#### TASK TO COMPLETE:
The lines to reproduce run from the first one below to the line containing "ATOM 1 N N .", both included. Reproduce them exactly and nothing else.

#### DATASET EXTRACT:
BEGIN

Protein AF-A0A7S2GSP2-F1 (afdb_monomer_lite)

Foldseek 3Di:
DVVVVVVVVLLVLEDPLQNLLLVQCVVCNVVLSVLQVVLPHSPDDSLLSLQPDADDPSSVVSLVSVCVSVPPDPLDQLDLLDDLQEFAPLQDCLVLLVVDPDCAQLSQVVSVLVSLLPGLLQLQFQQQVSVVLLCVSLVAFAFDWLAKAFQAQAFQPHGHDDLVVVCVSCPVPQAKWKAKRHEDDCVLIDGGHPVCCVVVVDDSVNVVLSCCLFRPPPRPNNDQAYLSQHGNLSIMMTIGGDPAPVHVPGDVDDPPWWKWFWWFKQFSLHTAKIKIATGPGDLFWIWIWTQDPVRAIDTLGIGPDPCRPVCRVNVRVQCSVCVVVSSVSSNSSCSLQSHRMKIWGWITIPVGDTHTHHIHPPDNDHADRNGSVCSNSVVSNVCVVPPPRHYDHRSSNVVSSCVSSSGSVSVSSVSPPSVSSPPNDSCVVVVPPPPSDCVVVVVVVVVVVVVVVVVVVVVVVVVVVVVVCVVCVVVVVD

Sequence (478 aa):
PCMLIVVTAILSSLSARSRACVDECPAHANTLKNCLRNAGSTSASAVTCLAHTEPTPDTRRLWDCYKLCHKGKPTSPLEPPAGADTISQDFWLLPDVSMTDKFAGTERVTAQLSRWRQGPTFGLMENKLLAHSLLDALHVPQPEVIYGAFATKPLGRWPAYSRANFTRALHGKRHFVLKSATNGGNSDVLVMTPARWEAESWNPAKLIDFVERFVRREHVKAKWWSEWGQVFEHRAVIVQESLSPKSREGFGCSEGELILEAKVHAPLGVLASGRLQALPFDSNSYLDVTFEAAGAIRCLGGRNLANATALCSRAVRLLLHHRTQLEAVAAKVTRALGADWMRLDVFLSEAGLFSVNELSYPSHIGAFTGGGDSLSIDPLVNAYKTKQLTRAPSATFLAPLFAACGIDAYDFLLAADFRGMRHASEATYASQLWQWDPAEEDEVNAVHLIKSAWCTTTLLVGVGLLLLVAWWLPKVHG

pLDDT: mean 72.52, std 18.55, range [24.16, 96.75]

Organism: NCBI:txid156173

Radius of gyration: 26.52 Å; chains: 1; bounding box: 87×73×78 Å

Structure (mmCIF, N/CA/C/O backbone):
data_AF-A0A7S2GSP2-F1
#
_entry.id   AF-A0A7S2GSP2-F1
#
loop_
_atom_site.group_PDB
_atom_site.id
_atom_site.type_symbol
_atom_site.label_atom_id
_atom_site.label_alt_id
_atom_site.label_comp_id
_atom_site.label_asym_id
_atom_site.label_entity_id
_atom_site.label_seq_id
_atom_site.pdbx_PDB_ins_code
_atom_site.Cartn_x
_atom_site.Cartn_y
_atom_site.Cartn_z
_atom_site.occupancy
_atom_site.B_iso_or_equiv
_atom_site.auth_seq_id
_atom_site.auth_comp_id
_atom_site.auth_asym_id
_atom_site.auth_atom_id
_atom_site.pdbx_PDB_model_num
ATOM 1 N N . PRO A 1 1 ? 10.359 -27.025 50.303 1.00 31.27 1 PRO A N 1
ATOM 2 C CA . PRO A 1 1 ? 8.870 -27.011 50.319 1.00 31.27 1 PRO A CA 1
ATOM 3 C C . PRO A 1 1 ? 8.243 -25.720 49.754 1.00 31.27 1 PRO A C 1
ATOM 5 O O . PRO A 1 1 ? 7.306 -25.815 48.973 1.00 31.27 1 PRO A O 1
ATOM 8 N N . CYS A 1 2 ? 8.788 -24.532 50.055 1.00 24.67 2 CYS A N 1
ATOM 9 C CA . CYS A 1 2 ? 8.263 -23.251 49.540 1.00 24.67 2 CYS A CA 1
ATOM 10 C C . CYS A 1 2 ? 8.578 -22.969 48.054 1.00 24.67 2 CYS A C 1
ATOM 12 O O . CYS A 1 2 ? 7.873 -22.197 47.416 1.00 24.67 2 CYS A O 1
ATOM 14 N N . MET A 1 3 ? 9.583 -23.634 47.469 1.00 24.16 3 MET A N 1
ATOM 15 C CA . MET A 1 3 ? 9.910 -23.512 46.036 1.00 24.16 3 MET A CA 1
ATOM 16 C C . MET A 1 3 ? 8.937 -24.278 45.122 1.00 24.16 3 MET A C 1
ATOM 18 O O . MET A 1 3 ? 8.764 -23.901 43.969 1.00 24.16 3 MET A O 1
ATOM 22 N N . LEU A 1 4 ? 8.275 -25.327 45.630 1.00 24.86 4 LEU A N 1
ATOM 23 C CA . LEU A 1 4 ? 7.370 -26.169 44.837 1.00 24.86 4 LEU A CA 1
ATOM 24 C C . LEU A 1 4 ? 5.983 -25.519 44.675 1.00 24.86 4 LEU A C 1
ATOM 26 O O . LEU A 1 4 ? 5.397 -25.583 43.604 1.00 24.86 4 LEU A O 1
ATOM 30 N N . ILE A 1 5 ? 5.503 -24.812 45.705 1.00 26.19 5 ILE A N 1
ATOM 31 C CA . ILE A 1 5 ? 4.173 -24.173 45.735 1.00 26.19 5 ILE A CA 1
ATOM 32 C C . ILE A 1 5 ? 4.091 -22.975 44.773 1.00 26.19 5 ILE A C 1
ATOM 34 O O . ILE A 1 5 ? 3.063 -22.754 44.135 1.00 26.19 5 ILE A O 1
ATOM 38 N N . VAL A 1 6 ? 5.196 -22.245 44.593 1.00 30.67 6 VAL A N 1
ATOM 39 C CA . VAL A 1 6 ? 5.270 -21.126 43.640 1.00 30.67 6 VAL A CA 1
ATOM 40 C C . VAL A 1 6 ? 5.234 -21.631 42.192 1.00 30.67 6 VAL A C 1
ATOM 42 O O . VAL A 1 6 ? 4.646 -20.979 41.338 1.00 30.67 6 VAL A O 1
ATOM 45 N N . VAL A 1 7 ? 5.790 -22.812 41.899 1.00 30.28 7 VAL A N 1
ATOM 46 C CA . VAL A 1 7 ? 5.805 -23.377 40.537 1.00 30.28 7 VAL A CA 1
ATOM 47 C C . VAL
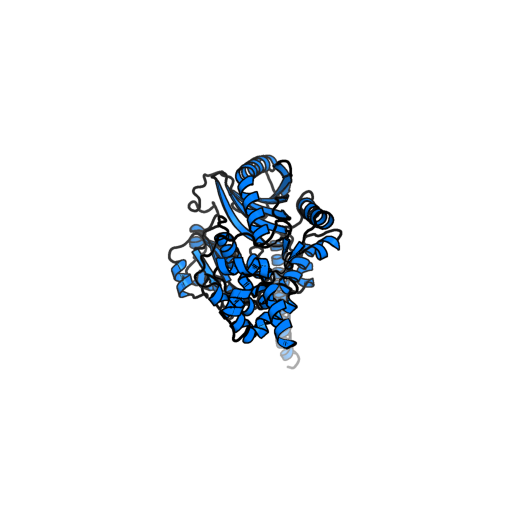 A 1 7 ? 4.415 -23.863 40.109 1.00 30.28 7 VAL A C 1
ATOM 49 O O . VAL A 1 7 ? 4.020 -23.628 38.966 1.00 30.28 7 VAL A O 1
ATOM 52 N N . THR A 1 8 ? 3.642 -24.468 41.014 1.00 33.00 8 THR A N 1
ATOM 53 C CA . THR A 1 8 ? 2.303 -24.997 40.702 1.00 33.00 8 THR A CA 1
ATOM 54 C C . THR A 1 8 ? 1.265 -23.889 40.505 1.00 33.00 8 THR A C 1
ATOM 56 O O . THR A 1 8 ? 0.477 -23.960 39.565 1.00 33.00 8 THR A O 1
ATOM 59 N N . ALA A 1 9 ? 1.312 -22.825 41.318 1.00 31.98 9 ALA A N 1
ATOM 60 C CA . ALA A 1 9 ? 0.398 -21.680 41.207 1.00 31.98 9 ALA A CA 1
ATOM 61 C C . ALA A 1 9 ? 0.606 -20.850 39.918 1.00 31.98 9 ALA A C 1
ATOM 63 O O . ALA A 1 9 ? -0.319 -20.207 39.420 1.00 31.98 9 ALA A O 1
ATOM 64 N N . ILE A 1 10 ? 1.816 -20.889 39.350 1.00 37.81 10 ILE A N 1
ATOM 65 C CA . ILE A 1 10 ? 2.179 -20.185 38.108 1.00 37.81 10 ILE A CA 1
ATOM 66 C C . ILE A 1 10 ? 1.748 -20.970 36.865 1.00 37.81 10 ILE A C 1
ATOM 68 O O . ILE A 1 10 ? 1.371 -20.377 35.859 1.00 37.81 10 ILE A O 1
ATOM 72 N N . LEU A 1 11 ? 1.763 -22.304 36.915 1.00 36.09 11 LEU A N 1
ATOM 73 C CA . LEU A 1 11 ? 1.272 -23.126 35.806 1.00 36.09 11 LEU A CA 1
ATOM 74 C C . LEU A 1 11 ? -0.248 -22.991 35.637 1.00 36.09 11 LEU A C 1
ATOM 76 O O . LEU A 1 11 ? -0.738 -23.018 34.512 1.00 36.09 11 LEU A O 1
ATOM 80 N N . SER A 1 12 ? -0.997 -22.768 36.719 1.00 37.91 12 SER A N 1
ATOM 81 C CA . SER A 1 12 ? -2.451 -22.570 36.666 1.00 37.91 12 SER A CA 1
ATOM 82 C C . SER A 1 12 ? -2.907 -21.264 36.002 1.00 37.91 12 SER A C 1
ATOM 84 O O . SER A 1 12 ? -4.041 -21.221 35.530 1.00 37.91 12 SER A O 1
ATOM 86 N N . SER A 1 13 ? -2.061 -20.227 35.922 1.00 36.94 13 SER A N 1
ATOM 87 C CA . SER A 1 13 ? -2.408 -18.929 35.307 1.00 36.94 13 SER A CA 1
ATOM 88 C C . SER A 1 13 ? -2.035 -18.815 33.825 1.00 36.94 13 SER A C 1
ATOM 90 O O . SER A 1 13 ? -2.441 -17.870 33.150 1.00 36.94 13 SER A O 1
ATOM 92 N N . LEU A 1 14 ? -1.284 -19.784 33.301 1.00 41.94 14 LEU A N 1
ATOM 93 C CA . LEU A 1 14 ? -0.970 -19.883 31.882 1.00 41.94 14 LEU A CA 1
ATOM 94 C C . LEU A 1 14 ? -2.145 -20.507 31.126 1.00 41.94 14 LEU A C 1
ATOM 96 O O . LEU A 1 14 ? -2.733 -21.502 31.574 1.00 41.94 14 LEU A O 1
ATOM 100 N N . SER A 1 15 ? -2.447 -19.976 29.936 1.00 52.84 15 SER A N 1
ATOM 101 C CA . SER A 1 15 ? -3.367 -20.643 29.010 1.00 52.84 15 SER A CA 1
ATOM 102 C C . SER A 1 15 ? -2.927 -22.102 28.803 1.00 52.84 15 SER A C 1
ATOM 104 O O . SER A 1 15 ? -1.729 -22.406 28.831 1.00 52.84 15 SER A O 1
ATOM 106 N N . ALA A 1 16 ? -3.873 -23.023 28.600 1.00 54.44 16 ALA A N 1
ATOM 107 C CA . ALA A 1 16 ? -3.554 -24.435 28.346 1.00 54.44 16 ALA A CA 1
ATOM 108 C C . ALA A 1 16 ? -2.560 -24.600 27.176 1.00 54.44 16 ALA A C 1
ATOM 110 O O . ALA A 1 16 ? -1.702 -25.478 27.193 1.00 54.44 16 ALA A O 1
ATOM 111 N N . ARG A 1 17 ? -2.620 -23.678 26.205 1.00 52.91 17 ARG A N 1
ATOM 112 C CA . ARG A 1 17 ? -1.721 -23.597 25.049 1.00 52.91 17 ARG A CA 1
ATOM 113 C C . ARG A 1 17 ? -0.293 -23.209 25.442 1.00 52.91 17 ARG A C 1
ATOM 115 O O . ARG A 1 17 ? 0.655 -23.828 24.975 1.00 52.91 17 ARG A O 1
ATOM 122 N N . SER A 1 18 ? -0.139 -22.226 26.329 1.00 52.72 18 SER A N 1
ATOM 123 C CA . SER A 1 18 ? 1.168 -21.800 26.844 1.00 52.72 18 SER A CA 1
ATOM 124 C C . SER A 1 18 ? 1.807 -22.872 27.733 1.00 52.72 18 SER A C 1
ATOM 126 O O . SER A 1 18 ? 3.023 -23.025 27.703 1.00 52.72 18 SER A O 1
ATOM 128 N N . ARG A 1 19 ? 1.002 -23.637 28.488 1.00 58.12 19 ARG A N 1
ATOM 129 C CA . ARG A 1 19 ? 1.475 -24.798 29.263 1.00 58.12 19 ARG A CA 1
ATOM 130 C C . ARG A 1 19 ? 2.036 -25.899 28.369 1.00 58.12 19 ARG A C 1
ATOM 132 O O . ARG A 1 19 ? 3.176 -26.289 28.572 1.00 58.12 19 ARG A O 1
ATOM 139 N N . ALA A 1 20 ? 1.294 -26.298 27.334 1.00 59.16 20 ALA A N 1
ATOM 140 C CA . ALA A 1 20 ? 1.755 -27.305 26.379 1.00 59.16 20 ALA A CA 1
ATOM 141 C C . ALA A 1 20 ? 3.104 -26.925 25.734 1.00 59.16 20 ALA A C 1
ATOM 143 O O . ALA A 1 20 ? 4.004 -27.753 25.662 1.00 59.16 20 ALA A O 1
ATOM 144 N N . CYS A 1 21 ? 3.294 -25.651 25.362 1.00 56.53 21 CYS A N 1
ATOM 145 C CA . CYS A 1 21 ? 4.585 -25.191 24.836 1.00 56.53 21 CYS A CA 1
ATOM 146 C C . CYS A 1 21 ? 5.727 -25.223 25.869 1.00 56.53 21 CYS A C 1
ATOM 148 O O . CYS A 1 21 ? 6.878 -25.451 25.509 1.00 56.53 21 CYS A O 1
ATOM 150 N N . VAL A 1 22 ? 5.441 -24.940 27.145 1.00 57.97 22 VAL A N 1
ATOM 151 C CA . VAL A 1 22 ? 6.445 -25.002 28.224 1.00 57.97 22 VAL A CA 1
ATOM 152 C C . VAL A 1 22 ? 6.871 -26.450 28.476 1.00 57.97 22 VAL A C 1
ATOM 154 O O . VAL A 1 22 ? 8.057 -26.700 28.696 1.00 57.97 22 VAL A O 1
ATOM 157 N N . ASP A 1 23 ? 5.926 -27.386 28.409 1.00 62.31 23 ASP A N 1
ATOM 158 C CA . ASP A 1 23 ? 6.166 -28.812 28.638 1.00 62.31 23 ASP A CA 1
ATOM 159 C C . ASP A 1 23 ? 6.955 -29.460 27.485 1.00 62.31 23 ASP A C 1
ATOM 161 O O . ASP A 1 23 ? 7.794 -30.328 27.723 1.00 62.31 23 ASP A O 1
ATOM 165 N N . GLU A 1 24 ? 6.779 -28.981 26.249 1.00 61.53 24 GLU A N 1
ATOM 166 C CA . GLU A 1 24 ? 7.564 -29.408 25.079 1.00 61.53 24 GLU A CA 1
ATOM 167 C C . GLU A 1 24 ? 8.997 -28.826 25.048 1.00 61.53 24 GLU A C 1
ATOM 169 O O . GLU A 1 24 ? 9.832 -29.282 24.265 1.00 61.53 24 GLU A O 1
ATOM 174 N N . CYS A 1 25 ? 9.330 -27.865 25.926 1.00 60.16 25 CYS A N 1
ATOM 175 C CA . CYS A 1 25 ? 10.638 -27.191 25.954 1.00 60.16 25 CYS A CA 1
ATOM 176 C C . CYS A 1 25 ? 11.263 -27.064 27.361 1.00 60.16 25 CYS A C 1
ATOM 178 O O . CYS A 1 25 ? 11.556 -25.953 27.833 1.00 60.16 25 CYS A O 1
ATOM 180 N N . PRO A 1 26 ? 11.565 -28.190 28.032 1.00 61.50 26 PRO A N 1
ATOM 181 C CA . PRO A 1 26 ? 12.017 -28.203 29.425 1.00 61.50 26 PRO A CA 1
ATOM 182 C C . PRO A 1 26 ? 13.351 -27.474 29.655 1.00 61.50 26 PRO A C 1
ATOM 184 O O . PRO A 1 26 ? 13.534 -26.849 30.699 1.00 61.50 26 PRO A O 1
ATOM 187 N N . ALA A 1 27 ? 14.258 -27.471 28.670 1.00 56.62 27 ALA A N 1
ATOM 188 C CA . ALA A 1 27 ? 15.573 -26.825 28.770 1.00 56.62 27 ALA A CA 1
ATOM 189 C C . ALA A 1 27 ? 15.514 -25.288 28.905 1.00 56.62 27 ALA A C 1
ATOM 191 O O . ALA A 1 27 ? 16.474 -24.669 29.361 1.00 56.62 27 ALA A O 1
ATOM 192 N N . HIS A 1 28 ? 14.390 -24.664 28.536 1.00 58.44 28 HIS A N 1
ATOM 193 C CA . HIS A 1 28 ? 14.234 -23.204 28.511 1.00 58.44 28 HIS A CA 1
ATOM 194 C C . HIS A 1 28 ? 13.004 -22.713 29.283 1.00 58.44 28 HIS A C 1
ATOM 196 O O . HIS A 1 28 ? 12.652 -21.531 29.224 1.00 58.44 28 HIS A O 1
ATOM 202 N N . ALA A 1 29 ? 12.385 -23.599 30.071 1.00 61.31 29 ALA A N 1
ATOM 203 C CA . ALA A 1 29 ? 11.185 -23.310 30.845 1.00 61.31 29 ALA A CA 1
ATOM 204 C C . ALA A 1 29 ? 11.362 -22.105 31.784 1.00 61.31 29 ALA A C 1
ATOM 206 O O . ALA A 1 29 ? 10.427 -21.332 31.954 1.00 61.31 29 ALA A O 1
ATOM 207 N N . ASN A 1 30 ? 12.549 -21.897 32.364 1.00 61.91 30 ASN A N 1
ATOM 208 C CA . ASN A 1 30 ? 12.803 -20.773 33.274 1.00 61.91 30 ASN A CA 1
ATOM 209 C C . ASN A 1 30 ? 12.893 -19.423 32.546 1.00 61.91 30 ASN A C 1
ATOM 211 O O . ASN A 1 30 ? 12.322 -18.443 33.023 1.00 61.91 30 ASN A O 1
ATOM 215 N N . THR A 1 31 ? 13.538 -19.366 31.378 1.00 59.38 31 THR A N 1
ATOM 216 C CA . THR A 1 31 ? 13.617 -18.144 30.561 1.00 59.38 31 THR A CA 1
ATOM 217 C C . THR A 1 31 ? 12.241 -17.775 30.011 1.00 59.38 31 THR A C 1
ATOM 219 O O . THR A 1 31 ? 11.821 -16.625 30.126 1.00 59.38 31 THR A O 1
ATOM 222 N N . LEU A 1 32 ? 11.489 -18.764 29.515 1.00 56.44 32 LEU A N 1
ATOM 223 C CA . LEU A 1 32 ? 10.118 -18.572 29.048 1.00 56.44 32 LEU A CA 1
ATOM 224 C C . LEU A 1 32 ? 9.191 -18.126 30.193 1.00 56.44 32 LEU A C 1
ATOM 226 O O . LEU A 1 32 ? 8.448 -17.162 30.036 1.00 56.44 32 LEU A O 1
ATOM 230 N N . LYS A 1 33 ? 9.287 -18.751 31.376 1.00 61.88 33 LYS A N 1
ATOM 231 C CA . LYS A 1 33 ? 8.526 -18.358 32.578 1.00 61.88 33 LYS A CA 1
ATOM 232 C C . LYS A 1 33 ? 8.846 -16.936 33.034 1.00 61.88 33 LYS A C 1
ATOM 234 O O . LYS A 1 33 ? 7.920 -16.189 33.331 1.00 61.88 33 LYS A O 1
ATOM 239 N N . ASN A 1 34 ? 10.121 -16.548 33.079 1.00 60.78 34 ASN A N 1
ATOM 240 C CA . ASN A 1 34 ? 10.526 -15.196 33.477 1.00 60.78 34 ASN A CA 1
ATOM 241 C C . ASN A 1 34 ? 10.028 -14.144 32.485 1.00 60.78 34 ASN A C 1
ATOM 243 O O . ASN A 1 34 ? 9.560 -13.082 32.884 1.00 60.78 34 ASN A O 1
ATOM 247 N N . CYS A 1 35 ? 10.065 -14.461 31.196 1.00 57.19 35 CYS A N 1
ATOM 248 C CA . CYS A 1 35 ? 9.607 -13.544 30.172 1.00 57.19 35 CYS A CA 1
ATOM 249 C C . CYS A 1 35 ? 8.075 -13.396 30.147 1.00 57.19 35 CYS A C 1
ATOM 251 O O . CYS A 1 35 ? 7.563 -12.282 30.082 1.00 57.19 35 CYS A O 1
ATOM 253 N N . LEU A 1 36 ? 7.334 -14.500 30.302 1.00 54.59 36 LEU A N 1
ATOM 254 C CA . LEU A 1 36 ? 5.874 -14.485 30.462 1.00 54.59 36 LEU A CA 1
ATOM 255 C C . LEU A 1 36 ? 5.443 -13.761 31.748 1.00 54.59 36 LEU A C 1
ATOM 257 O O . LEU A 1 36 ? 4.424 -13.075 31.756 1.00 54.59 36 LEU A O 1
ATOM 261 N N . ARG A 1 37 ? 6.239 -13.868 32.822 1.00 55.84 37 ARG A N 1
ATOM 262 C CA . ARG A 1 37 ? 6.028 -13.145 34.084 1.00 55.84 37 ARG A CA 1
ATOM 263 C C . ARG A 1 37 ? 6.202 -11.631 33.908 1.00 55.84 37 ARG A C 1
ATOM 265 O O . ARG A 1 37 ? 5.406 -10.876 34.455 1.00 55.84 37 ARG A O 1
ATOM 272 N N . ASN A 1 38 ? 7.190 -11.198 33.124 1.00 49.41 38 ASN A N 1
ATOM 273 C CA . ASN A 1 38 ? 7.445 -9.779 32.852 1.00 49.41 38 ASN A CA 1
ATOM 274 C C . ASN A 1 38 ? 6.464 -9.168 31.834 1.00 49.41 38 ASN A C 1
ATOM 276 O O . ASN A 1 38 ? 6.256 -7.960 31.847 1.00 49.41 38 ASN A O 1
ATOM 280 N N . ALA A 1 39 ? 5.836 -9.985 30.981 1.00 47.38 39 ALA A N 1
ATOM 281 C CA . ALA A 1 39 ? 4.872 -9.536 29.973 1.00 47.38 39 ALA A CA 1
ATOM 282 C C . ALA A 1 39 ? 3.472 -9.193 30.531 1.00 47.38 39 ALA A C 1
ATOM 284 O O . ALA A 1 39 ? 2.614 -8.739 29.779 1.00 47.38 39 ALA A O 1
ATOM 285 N N . GLY A 1 40 ? 3.228 -9.394 31.832 1.00 44.00 40 GLY A N 1
ATOM 286 C CA . GLY A 1 40 ? 2.123 -8.756 32.550 1.00 44.00 40 GLY A CA 1
ATOM 287 C C . GLY A 1 40 ? 0.705 -8.983 32.000 1.00 44.00 40 GLY A C 1
ATOM 288 O O . GLY A 1 40 ? -0.030 -8.016 31.889 1.00 44.00 40 GLY A O 1
ATOM 289 N N . SER A 1 41 ? 0.293 -10.212 31.658 1.00 39.50 41 SER A N 1
ATOM 290 C CA . SER A 1 41 ? -1.106 -10.699 31.774 1.00 39.50 41 SER A CA 1
ATOM 291 C C . SER A 1 41 ? -1.226 -12.170 31.341 1.00 39.50 41 SER A C 1
ATOM 293 O O . SER A 1 41 ? -0.382 -12.698 30.618 1.00 39.50 41 SER A O 1
ATOM 295 N N . THR A 1 42 ? -2.322 -12.822 31.739 1.00 38.66 42 THR A N 1
ATOM 296 C CA . THR A 1 42 ? -2.712 -14.225 31.475 1.00 38.66 42 THR A CA 1
ATOM 297 C C . THR A 1 42 ? -2.923 -14.593 29.995 1.00 38.66 42 THR A C 1
ATOM 299 O O . THR A 1 42 ? -3.250 -15.741 29.689 1.00 38.66 42 THR A O 1
ATOM 302 N N . SER A 1 43 ? -2.699 -13.657 29.068 1.00 40.97 43 SER A N 1
ATOM 303 C CA . SER A 1 43 ? -2.801 -13.857 27.613 1.00 40.97 43 SER A CA 1
ATOM 304 C C . SER A 1 43 ? -1.473 -13.694 26.862 1.00 40.97 43 SER A C 1
ATOM 306 O O . SER A 1 43 ? -1.434 -13.902 25.649 1.00 40.97 43 SER A O 1
ATOM 308 N N . ALA A 1 44 ? -0.376 -13.353 27.554 1.00 43.03 44 ALA A N 1
ATOM 309 C CA . ALA A 1 44 ? 0.920 -13.154 26.915 1.00 43.03 44 ALA A CA 1
ATOM 310 C C . ALA A 1 44 ? 1.381 -14.449 26.225 1.00 43.03 44 ALA A C 1
ATOM 312 O O . ALA A 1 44 ? 1.627 -15.478 26.861 1.00 43.03 44 ALA A O 1
ATOM 313 N N . SER A 1 45 ? 1.478 -14.408 24.898 1.00 51.06 45 SER A N 1
ATOM 314 C CA . SER A 1 45 ? 2.078 -15.489 24.125 1.00 51.06 45 SER A CA 1
ATOM 315 C C . SER A 1 45 ? 3.604 -15.426 24.267 1.00 51.06 45 SER A C 1
ATOM 317 O O . SER A 1 45 ? 4.174 -14.358 24.502 1.00 51.06 45 SER A O 1
ATOM 319 N N . ALA A 1 46 ? 4.299 -16.551 24.077 1.00 49.25 46 ALA A N 1
ATOM 320 C CA . ALA A 1 46 ? 5.765 -16.577 23.977 1.00 49.25 46 ALA A CA 1
ATOM 321 C C . ALA A 1 46 ? 6.299 -15.568 22.935 1.00 49.25 46 ALA A C 1
ATOM 323 O O . ALA A 1 46 ? 7.411 -15.065 23.060 1.00 49.25 46 ALA A O 1
ATOM 324 N N . VAL A 1 47 ? 5.477 -15.217 21.945 1.00 45.75 47 VAL A N 1
ATOM 325 C CA . VAL A 1 47 ? 5.797 -14.250 20.894 1.00 45.75 47 VAL A CA 1
ATOM 326 C C . VAL A 1 47 ? 5.808 -12.811 21.414 1.00 45.75 47 VAL A C 1
ATOM 328 O O . VAL A 1 47 ? 6.658 -12.026 21.008 1.00 45.75 47 VAL A O 1
ATOM 331 N N . THR A 1 48 ? 4.948 -12.474 22.379 1.00 49.94 48 THR A N 1
ATOM 332 C CA . THR A 1 48 ? 4.930 -11.162 23.054 1.00 49.94 48 THR A CA 1
ATOM 333 C C . THR A 1 48 ? 6.206 -10.886 23.830 1.00 49.94 48 THR A C 1
ATOM 335 O O . THR A 1 48 ? 6.749 -9.789 23.777 1.00 49.94 48 THR A O 1
ATOM 338 N N . CYS A 1 49 ? 6.726 -11.916 24.482 1.00 52.72 49 CYS A N 1
ATOM 339 C CA . CYS A 1 49 ? 8.034 -11.889 25.115 1.00 52.72 49 CYS A CA 1
ATOM 340 C C . CYS A 1 49 ? 9.173 -11.642 24.098 1.00 52.72 49 CYS A C 1
ATOM 342 O O . CYS A 1 49 ? 10.060 -10.813 24.320 1.00 52.72 49 CYS A O 1
ATOM 344 N N . LEU A 1 50 ? 9.145 -12.361 22.973 1.00 50.53 50 LEU A N 1
ATOM 345 C CA . LEU A 1 50 ? 10.218 -12.352 21.975 1.00 50.53 50 LEU A CA 1
ATOM 346 C C . LEU A 1 50 ? 10.234 -11.070 21.130 1.00 50.53 50 LEU A C 1
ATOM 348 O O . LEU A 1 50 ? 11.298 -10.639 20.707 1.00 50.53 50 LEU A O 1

END

#### RESPONSE TO THIS TASK:
Protein AF-A0A7S2GSP2-F1 (afdb_monomer_lite)

Foldseek 3Di:
DVVVVVVVVLLVLEDPLQNLLLVQCVVCNVVLSVLQVVLPHSPDDSLLSLQPDADDPSSVVSLVSVCVSVPPDPLDQLDLLDDLQEFAPLQDCLVLLVVDPDCAQLSQVVSVLVSLLPGLLQLQFQQQVSVVLLCVSLVAFAFDWLAKAFQAQAFQPHGHDDLVVVCVSCPVPQAKWKAKRHEDDCVLIDGGHPVCCVVVVDDSVNVVLSCCLFRPPPRPNNDQAYLSQHGNLSIMMTIGGDPAPVHVPGDVDDPPWWKWFWWFKQFSLHTAKIKIATGPGDLFWIWIWTQDPVRAIDTLGIGPDPCRPVCRVNVRVQCSVCVVVSSVSSNSSCSLQSHRMKIWGWITIPVGDTHTHHIHPPDNDHADRNGSVCSNSVVSNVCVVPPPRHYDHRSSNVVSSCVSSSGSVSVSSVSPPSVSSPPNDSCVVVVPPPPSDCVVVVVVVVVVVVVVVVVVVVVVVVVVVVVVCVVCVVVVVD

Sequence (478 aa):
PCMLIVVTAILSSLSARSRACVDECPAHANTLKNCLRNAGSTSASAVTCLAHTEPTPDTRRLWDCYKLCHKGKPTSPLEPPAGADTISQDFWLLPDVSMTDKFAGTERVTAQLSRWRQGPTFGLMENKLLAHSLLDALHVPQPEVIYGAFATKPLGRWPAYSRANFTRALHGKRHFVLKSATNGGNSDVLVMTPARWEAESWNPAKLIDFVERFVRREHVKAKWWSEWGQVFEHRAVIVQESLSPKSREGFGCSEGELILEAKVHAPLGVLASGRLQALPFDSNSYLDVTFEAAGAIRCLGGRNLANATALCSRAVRLLLHHRTQLEAVAAKVTRALGADWMRLDVFLSEAGLFSVNELSYPSHIGAFTGGGDSLSIDPLVNAYKTKQLTRAPSATFLAPLFAACGIDAYDFLLAADFRGMRHASEATYASQLWQWDPAEEDEVNAVHLIKSAWCTTTLLVGVGLLLLVAWWLPKVHG

pLDDT: mean 72.52, std 18.55, range [24.16, 96.75]

Organism: NCBI:txid156173

Radius of gyration: 26.52 Å; chains: 1; bounding box: 87×73×78 Å

Structure (mmCIF, N/CA/C/O backbone):
data_AF-A0A7S2GSP2-F1
#
_entry.id   AF-A0A7S2GSP2-F1
#
loop_
_atom_site.group_PDB
_atom_site.id
_atom_site.type_symbol
_atom_site.label_atom_id
_atom_site.label_alt_id
_atom_site.label_comp_id
_atom_site.label_asym_id
_atom_site.label_entity_id
_atom_site.label_seq_id
_atom_site.pdbx_PDB_ins_code
_atom_site.Cartn_x
_atom_site.Cartn_y
_atom_site.Cartn_z
_atom_site.occupancy
_atom_site.B_iso_or_equiv
_atom_site.auth_seq_id
_atom_site.auth_comp_id
_atom_site.auth_asym_id
_atom_site.auth_atom_id
_atom_site.pdbx_PDB_model_num
ATOM 1 N N . PRO A 1 1 ? 10.359 -27.025 50.303 1.00 31.27 1 PRO A N 1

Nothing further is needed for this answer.